Your goal: Could you reproduce, from the records below, everything from the line with "ATOM 84 C C" down to the line with "ATOM 100 C CA", keeping both of those lines and changing nothing?

=== Begin Enclosure ===

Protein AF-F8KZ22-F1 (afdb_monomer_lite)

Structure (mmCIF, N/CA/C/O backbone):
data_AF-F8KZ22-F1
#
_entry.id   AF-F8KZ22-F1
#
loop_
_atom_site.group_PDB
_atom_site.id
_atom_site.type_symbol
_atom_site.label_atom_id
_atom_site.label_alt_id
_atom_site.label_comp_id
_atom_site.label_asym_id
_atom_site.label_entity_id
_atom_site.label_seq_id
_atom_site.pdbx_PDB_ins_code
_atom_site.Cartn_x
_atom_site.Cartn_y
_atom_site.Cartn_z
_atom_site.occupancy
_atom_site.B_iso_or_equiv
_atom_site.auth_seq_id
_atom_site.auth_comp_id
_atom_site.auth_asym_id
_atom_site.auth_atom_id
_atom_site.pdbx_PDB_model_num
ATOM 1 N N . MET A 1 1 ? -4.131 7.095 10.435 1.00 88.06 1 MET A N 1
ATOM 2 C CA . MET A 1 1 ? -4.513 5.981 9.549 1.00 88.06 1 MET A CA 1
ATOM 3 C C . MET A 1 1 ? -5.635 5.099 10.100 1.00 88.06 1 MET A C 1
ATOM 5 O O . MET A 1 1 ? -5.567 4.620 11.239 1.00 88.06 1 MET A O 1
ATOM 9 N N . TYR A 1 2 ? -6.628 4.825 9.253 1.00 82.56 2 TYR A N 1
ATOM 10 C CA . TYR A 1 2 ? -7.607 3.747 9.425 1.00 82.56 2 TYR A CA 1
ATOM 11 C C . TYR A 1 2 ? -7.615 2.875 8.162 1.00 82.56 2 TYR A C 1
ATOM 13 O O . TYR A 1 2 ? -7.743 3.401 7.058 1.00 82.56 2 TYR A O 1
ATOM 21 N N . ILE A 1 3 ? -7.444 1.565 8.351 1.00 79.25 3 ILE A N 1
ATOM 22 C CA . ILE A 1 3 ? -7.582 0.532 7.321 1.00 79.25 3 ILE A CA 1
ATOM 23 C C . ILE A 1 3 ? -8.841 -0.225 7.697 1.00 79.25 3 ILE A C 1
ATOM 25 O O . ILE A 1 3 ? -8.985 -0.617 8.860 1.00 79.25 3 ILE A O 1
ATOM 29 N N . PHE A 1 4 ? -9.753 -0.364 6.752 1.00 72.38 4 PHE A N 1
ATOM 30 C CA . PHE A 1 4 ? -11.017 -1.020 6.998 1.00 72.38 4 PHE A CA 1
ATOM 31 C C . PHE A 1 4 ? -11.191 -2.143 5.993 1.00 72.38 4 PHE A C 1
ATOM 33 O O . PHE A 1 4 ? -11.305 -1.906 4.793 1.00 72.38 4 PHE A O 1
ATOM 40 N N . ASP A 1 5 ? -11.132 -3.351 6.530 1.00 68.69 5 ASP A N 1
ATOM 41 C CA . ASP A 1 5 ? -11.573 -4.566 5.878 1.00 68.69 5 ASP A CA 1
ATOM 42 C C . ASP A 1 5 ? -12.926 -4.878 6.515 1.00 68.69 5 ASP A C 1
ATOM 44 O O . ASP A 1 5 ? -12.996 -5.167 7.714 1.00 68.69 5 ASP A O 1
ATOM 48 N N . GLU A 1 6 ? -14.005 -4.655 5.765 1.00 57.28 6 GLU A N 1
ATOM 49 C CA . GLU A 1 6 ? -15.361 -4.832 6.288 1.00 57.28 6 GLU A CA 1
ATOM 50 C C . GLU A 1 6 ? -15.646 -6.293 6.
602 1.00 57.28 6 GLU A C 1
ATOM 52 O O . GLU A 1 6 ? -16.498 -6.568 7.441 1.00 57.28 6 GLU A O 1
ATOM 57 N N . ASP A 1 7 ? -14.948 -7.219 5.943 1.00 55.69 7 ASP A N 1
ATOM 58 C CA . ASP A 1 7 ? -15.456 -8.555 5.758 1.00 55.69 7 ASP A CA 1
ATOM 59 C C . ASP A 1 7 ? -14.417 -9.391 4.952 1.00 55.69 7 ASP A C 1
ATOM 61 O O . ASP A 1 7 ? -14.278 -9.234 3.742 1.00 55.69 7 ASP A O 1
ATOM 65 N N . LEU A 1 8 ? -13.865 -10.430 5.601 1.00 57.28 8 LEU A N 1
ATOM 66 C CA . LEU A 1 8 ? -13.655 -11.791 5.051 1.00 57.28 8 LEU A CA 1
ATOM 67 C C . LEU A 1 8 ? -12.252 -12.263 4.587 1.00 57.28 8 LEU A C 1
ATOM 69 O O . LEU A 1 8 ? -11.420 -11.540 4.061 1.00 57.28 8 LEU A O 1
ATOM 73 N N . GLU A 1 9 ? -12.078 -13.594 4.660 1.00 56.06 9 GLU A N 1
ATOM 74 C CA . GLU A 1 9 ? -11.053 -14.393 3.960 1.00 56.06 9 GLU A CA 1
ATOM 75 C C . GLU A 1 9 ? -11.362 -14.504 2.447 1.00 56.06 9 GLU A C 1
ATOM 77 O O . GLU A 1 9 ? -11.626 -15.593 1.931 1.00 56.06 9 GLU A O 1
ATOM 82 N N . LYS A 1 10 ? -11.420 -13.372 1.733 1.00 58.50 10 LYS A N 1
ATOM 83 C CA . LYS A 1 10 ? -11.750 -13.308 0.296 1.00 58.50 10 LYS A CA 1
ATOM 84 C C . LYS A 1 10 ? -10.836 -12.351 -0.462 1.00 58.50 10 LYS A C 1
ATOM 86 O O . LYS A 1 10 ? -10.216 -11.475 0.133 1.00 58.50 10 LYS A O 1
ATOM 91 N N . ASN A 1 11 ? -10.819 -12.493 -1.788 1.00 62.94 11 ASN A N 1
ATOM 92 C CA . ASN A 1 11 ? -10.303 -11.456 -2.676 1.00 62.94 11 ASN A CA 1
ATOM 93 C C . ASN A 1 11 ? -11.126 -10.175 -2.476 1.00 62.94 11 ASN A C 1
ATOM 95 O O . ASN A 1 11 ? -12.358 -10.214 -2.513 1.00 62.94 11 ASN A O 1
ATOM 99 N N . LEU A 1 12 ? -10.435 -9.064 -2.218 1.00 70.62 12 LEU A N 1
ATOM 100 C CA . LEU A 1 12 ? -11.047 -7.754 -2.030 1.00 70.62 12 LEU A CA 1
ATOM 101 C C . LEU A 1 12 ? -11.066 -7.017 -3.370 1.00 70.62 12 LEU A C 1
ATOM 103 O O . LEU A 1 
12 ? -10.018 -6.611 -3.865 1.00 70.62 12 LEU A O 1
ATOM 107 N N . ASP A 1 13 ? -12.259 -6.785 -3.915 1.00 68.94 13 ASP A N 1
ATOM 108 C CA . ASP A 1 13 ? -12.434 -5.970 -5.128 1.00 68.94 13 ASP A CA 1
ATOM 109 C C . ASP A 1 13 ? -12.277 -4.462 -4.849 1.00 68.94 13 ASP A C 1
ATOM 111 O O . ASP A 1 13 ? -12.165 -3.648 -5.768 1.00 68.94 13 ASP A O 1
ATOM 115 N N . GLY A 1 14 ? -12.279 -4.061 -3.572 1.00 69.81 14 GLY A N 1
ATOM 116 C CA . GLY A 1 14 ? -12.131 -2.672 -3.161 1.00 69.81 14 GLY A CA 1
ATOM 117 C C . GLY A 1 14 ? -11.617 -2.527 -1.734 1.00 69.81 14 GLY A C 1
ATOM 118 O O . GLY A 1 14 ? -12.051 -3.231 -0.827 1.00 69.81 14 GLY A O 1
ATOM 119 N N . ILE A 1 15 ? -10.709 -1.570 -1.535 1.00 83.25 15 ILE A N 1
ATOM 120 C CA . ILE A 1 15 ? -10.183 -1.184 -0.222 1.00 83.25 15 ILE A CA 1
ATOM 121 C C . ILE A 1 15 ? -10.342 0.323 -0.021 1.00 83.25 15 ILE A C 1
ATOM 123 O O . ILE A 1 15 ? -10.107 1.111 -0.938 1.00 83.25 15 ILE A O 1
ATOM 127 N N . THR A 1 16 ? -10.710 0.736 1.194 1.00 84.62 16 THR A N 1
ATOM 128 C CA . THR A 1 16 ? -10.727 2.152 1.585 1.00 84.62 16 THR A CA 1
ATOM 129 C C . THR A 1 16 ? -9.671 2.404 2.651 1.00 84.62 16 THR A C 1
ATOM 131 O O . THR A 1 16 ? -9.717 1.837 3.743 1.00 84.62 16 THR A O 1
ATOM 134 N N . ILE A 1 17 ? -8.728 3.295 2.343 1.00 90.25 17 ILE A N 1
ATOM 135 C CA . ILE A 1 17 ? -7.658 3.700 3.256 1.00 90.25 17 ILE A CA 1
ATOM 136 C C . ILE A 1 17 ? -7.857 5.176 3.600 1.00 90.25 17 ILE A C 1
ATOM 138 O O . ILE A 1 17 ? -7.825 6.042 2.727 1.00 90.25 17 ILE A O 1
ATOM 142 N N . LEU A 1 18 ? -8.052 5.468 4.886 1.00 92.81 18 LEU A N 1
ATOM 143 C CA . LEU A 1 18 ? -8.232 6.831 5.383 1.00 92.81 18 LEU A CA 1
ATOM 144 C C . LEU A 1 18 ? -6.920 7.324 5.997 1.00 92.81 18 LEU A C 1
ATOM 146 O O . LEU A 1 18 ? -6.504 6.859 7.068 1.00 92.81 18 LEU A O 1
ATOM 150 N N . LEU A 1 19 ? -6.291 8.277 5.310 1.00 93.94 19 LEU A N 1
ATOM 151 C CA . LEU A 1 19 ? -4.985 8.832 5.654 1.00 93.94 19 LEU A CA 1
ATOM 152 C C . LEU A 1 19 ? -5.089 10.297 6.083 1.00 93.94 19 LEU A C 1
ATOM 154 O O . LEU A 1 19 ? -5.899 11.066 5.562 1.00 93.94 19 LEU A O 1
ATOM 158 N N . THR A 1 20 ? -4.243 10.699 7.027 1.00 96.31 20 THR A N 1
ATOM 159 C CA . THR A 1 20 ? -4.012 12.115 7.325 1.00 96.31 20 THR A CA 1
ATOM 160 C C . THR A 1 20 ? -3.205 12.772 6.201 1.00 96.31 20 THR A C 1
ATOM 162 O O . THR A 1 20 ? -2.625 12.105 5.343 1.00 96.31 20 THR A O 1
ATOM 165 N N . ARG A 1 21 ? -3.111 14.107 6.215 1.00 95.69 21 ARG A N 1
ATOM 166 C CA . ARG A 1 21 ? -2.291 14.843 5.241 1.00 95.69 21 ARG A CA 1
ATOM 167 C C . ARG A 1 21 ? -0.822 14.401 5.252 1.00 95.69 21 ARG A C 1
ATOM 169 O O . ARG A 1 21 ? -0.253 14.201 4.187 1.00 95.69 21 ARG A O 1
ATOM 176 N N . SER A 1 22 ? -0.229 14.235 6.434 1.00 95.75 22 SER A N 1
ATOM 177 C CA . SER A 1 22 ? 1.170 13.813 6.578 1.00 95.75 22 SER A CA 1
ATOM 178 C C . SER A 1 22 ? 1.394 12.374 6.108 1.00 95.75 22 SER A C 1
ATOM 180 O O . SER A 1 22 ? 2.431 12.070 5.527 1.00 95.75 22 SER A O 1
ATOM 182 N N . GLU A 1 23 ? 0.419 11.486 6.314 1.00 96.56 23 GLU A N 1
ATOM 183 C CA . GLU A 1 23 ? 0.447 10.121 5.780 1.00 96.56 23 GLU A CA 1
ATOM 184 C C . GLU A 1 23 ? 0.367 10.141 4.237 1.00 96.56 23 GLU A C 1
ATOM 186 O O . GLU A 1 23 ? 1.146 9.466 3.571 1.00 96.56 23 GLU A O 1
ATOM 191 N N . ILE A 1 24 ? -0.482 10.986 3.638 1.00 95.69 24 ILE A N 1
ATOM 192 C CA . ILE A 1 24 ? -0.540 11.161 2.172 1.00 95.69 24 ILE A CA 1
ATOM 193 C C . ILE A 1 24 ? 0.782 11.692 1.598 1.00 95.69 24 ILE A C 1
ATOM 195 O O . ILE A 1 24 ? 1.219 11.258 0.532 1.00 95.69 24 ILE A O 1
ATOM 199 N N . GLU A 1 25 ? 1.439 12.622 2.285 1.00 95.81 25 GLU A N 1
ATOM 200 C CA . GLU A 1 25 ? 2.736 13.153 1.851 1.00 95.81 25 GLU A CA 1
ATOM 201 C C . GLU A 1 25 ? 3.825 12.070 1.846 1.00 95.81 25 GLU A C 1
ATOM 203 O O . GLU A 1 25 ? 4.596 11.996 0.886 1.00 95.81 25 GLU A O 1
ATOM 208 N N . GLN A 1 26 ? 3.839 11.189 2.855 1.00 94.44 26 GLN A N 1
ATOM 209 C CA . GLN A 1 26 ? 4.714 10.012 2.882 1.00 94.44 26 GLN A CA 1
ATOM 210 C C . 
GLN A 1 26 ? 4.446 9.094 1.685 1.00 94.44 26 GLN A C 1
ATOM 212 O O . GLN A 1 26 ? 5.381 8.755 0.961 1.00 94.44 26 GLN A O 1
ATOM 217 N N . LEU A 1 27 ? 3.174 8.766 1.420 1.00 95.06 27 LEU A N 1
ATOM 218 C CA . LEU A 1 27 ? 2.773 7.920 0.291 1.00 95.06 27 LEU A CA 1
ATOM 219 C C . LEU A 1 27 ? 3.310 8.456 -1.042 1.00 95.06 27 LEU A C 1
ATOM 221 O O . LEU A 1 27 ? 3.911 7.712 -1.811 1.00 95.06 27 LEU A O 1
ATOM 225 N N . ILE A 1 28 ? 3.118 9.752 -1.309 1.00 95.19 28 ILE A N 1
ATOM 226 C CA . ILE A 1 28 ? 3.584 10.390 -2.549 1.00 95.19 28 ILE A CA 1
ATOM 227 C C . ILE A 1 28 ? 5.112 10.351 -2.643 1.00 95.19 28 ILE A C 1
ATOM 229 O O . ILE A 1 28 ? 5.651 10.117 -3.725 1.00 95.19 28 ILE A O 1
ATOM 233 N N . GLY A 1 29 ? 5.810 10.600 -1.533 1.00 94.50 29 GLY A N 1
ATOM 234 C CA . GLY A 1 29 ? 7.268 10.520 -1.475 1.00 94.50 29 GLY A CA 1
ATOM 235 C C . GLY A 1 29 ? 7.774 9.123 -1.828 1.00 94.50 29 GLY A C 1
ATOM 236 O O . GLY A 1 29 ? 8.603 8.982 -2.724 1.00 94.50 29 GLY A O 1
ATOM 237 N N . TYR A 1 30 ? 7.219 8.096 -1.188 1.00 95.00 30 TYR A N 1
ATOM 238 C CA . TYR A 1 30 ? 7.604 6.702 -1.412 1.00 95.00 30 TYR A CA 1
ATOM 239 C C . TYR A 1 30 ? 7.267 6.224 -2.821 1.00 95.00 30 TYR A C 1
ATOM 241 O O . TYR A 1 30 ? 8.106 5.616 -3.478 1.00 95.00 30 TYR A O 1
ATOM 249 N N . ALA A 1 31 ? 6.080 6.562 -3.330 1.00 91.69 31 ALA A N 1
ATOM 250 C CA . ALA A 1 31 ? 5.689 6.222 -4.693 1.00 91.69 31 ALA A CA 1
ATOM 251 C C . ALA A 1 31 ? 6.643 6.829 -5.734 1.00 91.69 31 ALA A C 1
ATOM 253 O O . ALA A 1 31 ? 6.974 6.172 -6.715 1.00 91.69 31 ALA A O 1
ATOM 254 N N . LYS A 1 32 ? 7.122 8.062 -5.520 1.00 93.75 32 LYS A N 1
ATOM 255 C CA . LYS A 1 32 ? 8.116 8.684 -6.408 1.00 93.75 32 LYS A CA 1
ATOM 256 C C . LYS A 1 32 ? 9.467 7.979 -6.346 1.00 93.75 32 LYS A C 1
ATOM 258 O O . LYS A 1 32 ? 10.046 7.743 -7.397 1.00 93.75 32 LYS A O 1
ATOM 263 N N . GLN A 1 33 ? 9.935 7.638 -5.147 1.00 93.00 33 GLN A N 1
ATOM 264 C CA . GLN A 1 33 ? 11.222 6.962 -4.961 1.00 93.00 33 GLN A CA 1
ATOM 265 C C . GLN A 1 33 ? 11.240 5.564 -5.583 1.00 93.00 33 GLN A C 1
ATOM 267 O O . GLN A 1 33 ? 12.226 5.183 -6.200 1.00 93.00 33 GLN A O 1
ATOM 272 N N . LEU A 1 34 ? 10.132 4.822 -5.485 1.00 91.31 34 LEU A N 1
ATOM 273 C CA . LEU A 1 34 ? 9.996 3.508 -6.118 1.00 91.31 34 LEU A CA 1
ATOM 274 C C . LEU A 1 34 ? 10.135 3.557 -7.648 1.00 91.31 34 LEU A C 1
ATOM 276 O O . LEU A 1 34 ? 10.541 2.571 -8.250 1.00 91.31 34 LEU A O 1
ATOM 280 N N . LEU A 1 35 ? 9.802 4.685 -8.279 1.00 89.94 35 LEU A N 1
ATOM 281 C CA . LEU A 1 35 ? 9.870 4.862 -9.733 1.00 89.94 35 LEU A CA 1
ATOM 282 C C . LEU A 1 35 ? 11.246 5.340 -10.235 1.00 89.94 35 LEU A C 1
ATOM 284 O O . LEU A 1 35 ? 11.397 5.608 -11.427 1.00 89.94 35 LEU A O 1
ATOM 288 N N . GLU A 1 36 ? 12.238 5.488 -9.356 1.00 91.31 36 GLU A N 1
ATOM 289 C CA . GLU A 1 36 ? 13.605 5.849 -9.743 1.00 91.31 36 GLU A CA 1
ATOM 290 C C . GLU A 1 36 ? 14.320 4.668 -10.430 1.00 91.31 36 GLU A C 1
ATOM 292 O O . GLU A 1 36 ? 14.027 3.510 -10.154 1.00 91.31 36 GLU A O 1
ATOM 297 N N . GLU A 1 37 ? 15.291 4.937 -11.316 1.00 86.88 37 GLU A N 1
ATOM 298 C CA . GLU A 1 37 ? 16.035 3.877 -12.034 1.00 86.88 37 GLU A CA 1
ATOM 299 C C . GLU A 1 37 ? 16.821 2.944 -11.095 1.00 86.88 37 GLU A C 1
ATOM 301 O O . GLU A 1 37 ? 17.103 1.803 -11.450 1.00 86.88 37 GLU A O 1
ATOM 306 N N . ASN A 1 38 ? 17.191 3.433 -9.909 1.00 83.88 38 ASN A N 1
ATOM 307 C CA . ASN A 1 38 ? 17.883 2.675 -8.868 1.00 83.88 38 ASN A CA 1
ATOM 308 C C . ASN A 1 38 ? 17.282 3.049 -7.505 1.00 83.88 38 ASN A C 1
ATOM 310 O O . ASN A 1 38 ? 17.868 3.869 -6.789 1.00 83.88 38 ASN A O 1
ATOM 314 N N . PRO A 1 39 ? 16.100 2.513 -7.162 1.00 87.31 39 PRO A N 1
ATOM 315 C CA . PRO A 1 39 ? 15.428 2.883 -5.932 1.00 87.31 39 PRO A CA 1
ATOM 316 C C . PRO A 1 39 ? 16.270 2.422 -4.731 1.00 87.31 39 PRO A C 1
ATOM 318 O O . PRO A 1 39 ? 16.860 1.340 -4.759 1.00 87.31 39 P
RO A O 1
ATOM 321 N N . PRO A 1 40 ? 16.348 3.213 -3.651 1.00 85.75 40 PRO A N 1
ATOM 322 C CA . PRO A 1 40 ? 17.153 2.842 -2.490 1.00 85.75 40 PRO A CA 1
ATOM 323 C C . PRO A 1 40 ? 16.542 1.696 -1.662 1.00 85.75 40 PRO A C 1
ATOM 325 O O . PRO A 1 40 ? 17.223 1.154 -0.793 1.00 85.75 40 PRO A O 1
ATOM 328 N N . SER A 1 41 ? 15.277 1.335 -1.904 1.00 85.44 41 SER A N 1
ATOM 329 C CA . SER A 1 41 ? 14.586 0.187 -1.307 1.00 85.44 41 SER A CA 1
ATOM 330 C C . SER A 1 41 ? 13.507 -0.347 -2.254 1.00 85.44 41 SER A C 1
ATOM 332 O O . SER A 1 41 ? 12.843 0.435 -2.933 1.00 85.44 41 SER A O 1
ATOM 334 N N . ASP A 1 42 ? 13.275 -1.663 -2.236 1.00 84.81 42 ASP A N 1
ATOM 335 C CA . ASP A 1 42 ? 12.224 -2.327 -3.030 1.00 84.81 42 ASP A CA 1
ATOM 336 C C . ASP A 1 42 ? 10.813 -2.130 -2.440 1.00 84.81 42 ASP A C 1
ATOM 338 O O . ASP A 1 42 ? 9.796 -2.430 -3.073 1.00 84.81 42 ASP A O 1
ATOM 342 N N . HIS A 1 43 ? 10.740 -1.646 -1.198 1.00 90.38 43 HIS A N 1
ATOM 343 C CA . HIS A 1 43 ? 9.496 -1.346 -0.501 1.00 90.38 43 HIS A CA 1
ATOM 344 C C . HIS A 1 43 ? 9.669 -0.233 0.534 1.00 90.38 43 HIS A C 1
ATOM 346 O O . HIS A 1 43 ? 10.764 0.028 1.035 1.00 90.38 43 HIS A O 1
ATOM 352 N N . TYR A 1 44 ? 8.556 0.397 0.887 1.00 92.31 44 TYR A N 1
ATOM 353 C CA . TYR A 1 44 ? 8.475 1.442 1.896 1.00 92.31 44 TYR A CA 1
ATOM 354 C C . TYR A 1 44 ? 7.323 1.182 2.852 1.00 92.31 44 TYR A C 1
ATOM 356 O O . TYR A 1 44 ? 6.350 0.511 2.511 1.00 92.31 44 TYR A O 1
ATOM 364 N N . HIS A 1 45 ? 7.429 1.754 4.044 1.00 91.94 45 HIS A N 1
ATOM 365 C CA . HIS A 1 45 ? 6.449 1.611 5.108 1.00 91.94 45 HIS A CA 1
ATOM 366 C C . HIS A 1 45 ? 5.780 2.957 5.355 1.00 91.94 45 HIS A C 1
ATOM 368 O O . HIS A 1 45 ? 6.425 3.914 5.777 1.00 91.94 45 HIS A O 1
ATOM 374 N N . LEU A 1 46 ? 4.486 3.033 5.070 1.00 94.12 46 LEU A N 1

=== End Enclosure ===

Your response:
ATOM 84 C C . LYS A 1 10 ? -10.836 -12.351 -0.462 1.00 58.50 10 LYS A C 1
ATOM 86 O O . LYS A 1 10 ? -10.216 -11.475 0.133 1.00 58.50 10 LYS A O 1
ATOM 91 N N . ASN A 1 11 ? -10.819 -12.493 -1.788 1.00 62.94 11 ASN A N 1
ATOM 92 C CA . ASN A 1 11 ? -10.303 -11.456 -2.676 1.00 62.94 11 ASN A CA 1
ATOM 93 C C . ASN A 1 11 ? -11.126 -10.175 -2.476 1.00 62.94 11 ASN A C 1
ATOM 95 O O . ASN A 1 11 ? -12.358 -10.214 -2.513 1.00 62.94 11 ASN A O 1
ATOM 99 N N . LEU A 1 12 ? -10.435 -9.064 -2.218 1.00 70.62 12 LEU A N 1
ATOM 100 C CA . LEU A 1 12 ? -11.047 -7.754 -2.030 1.00 70.62 12 LEU A CA 1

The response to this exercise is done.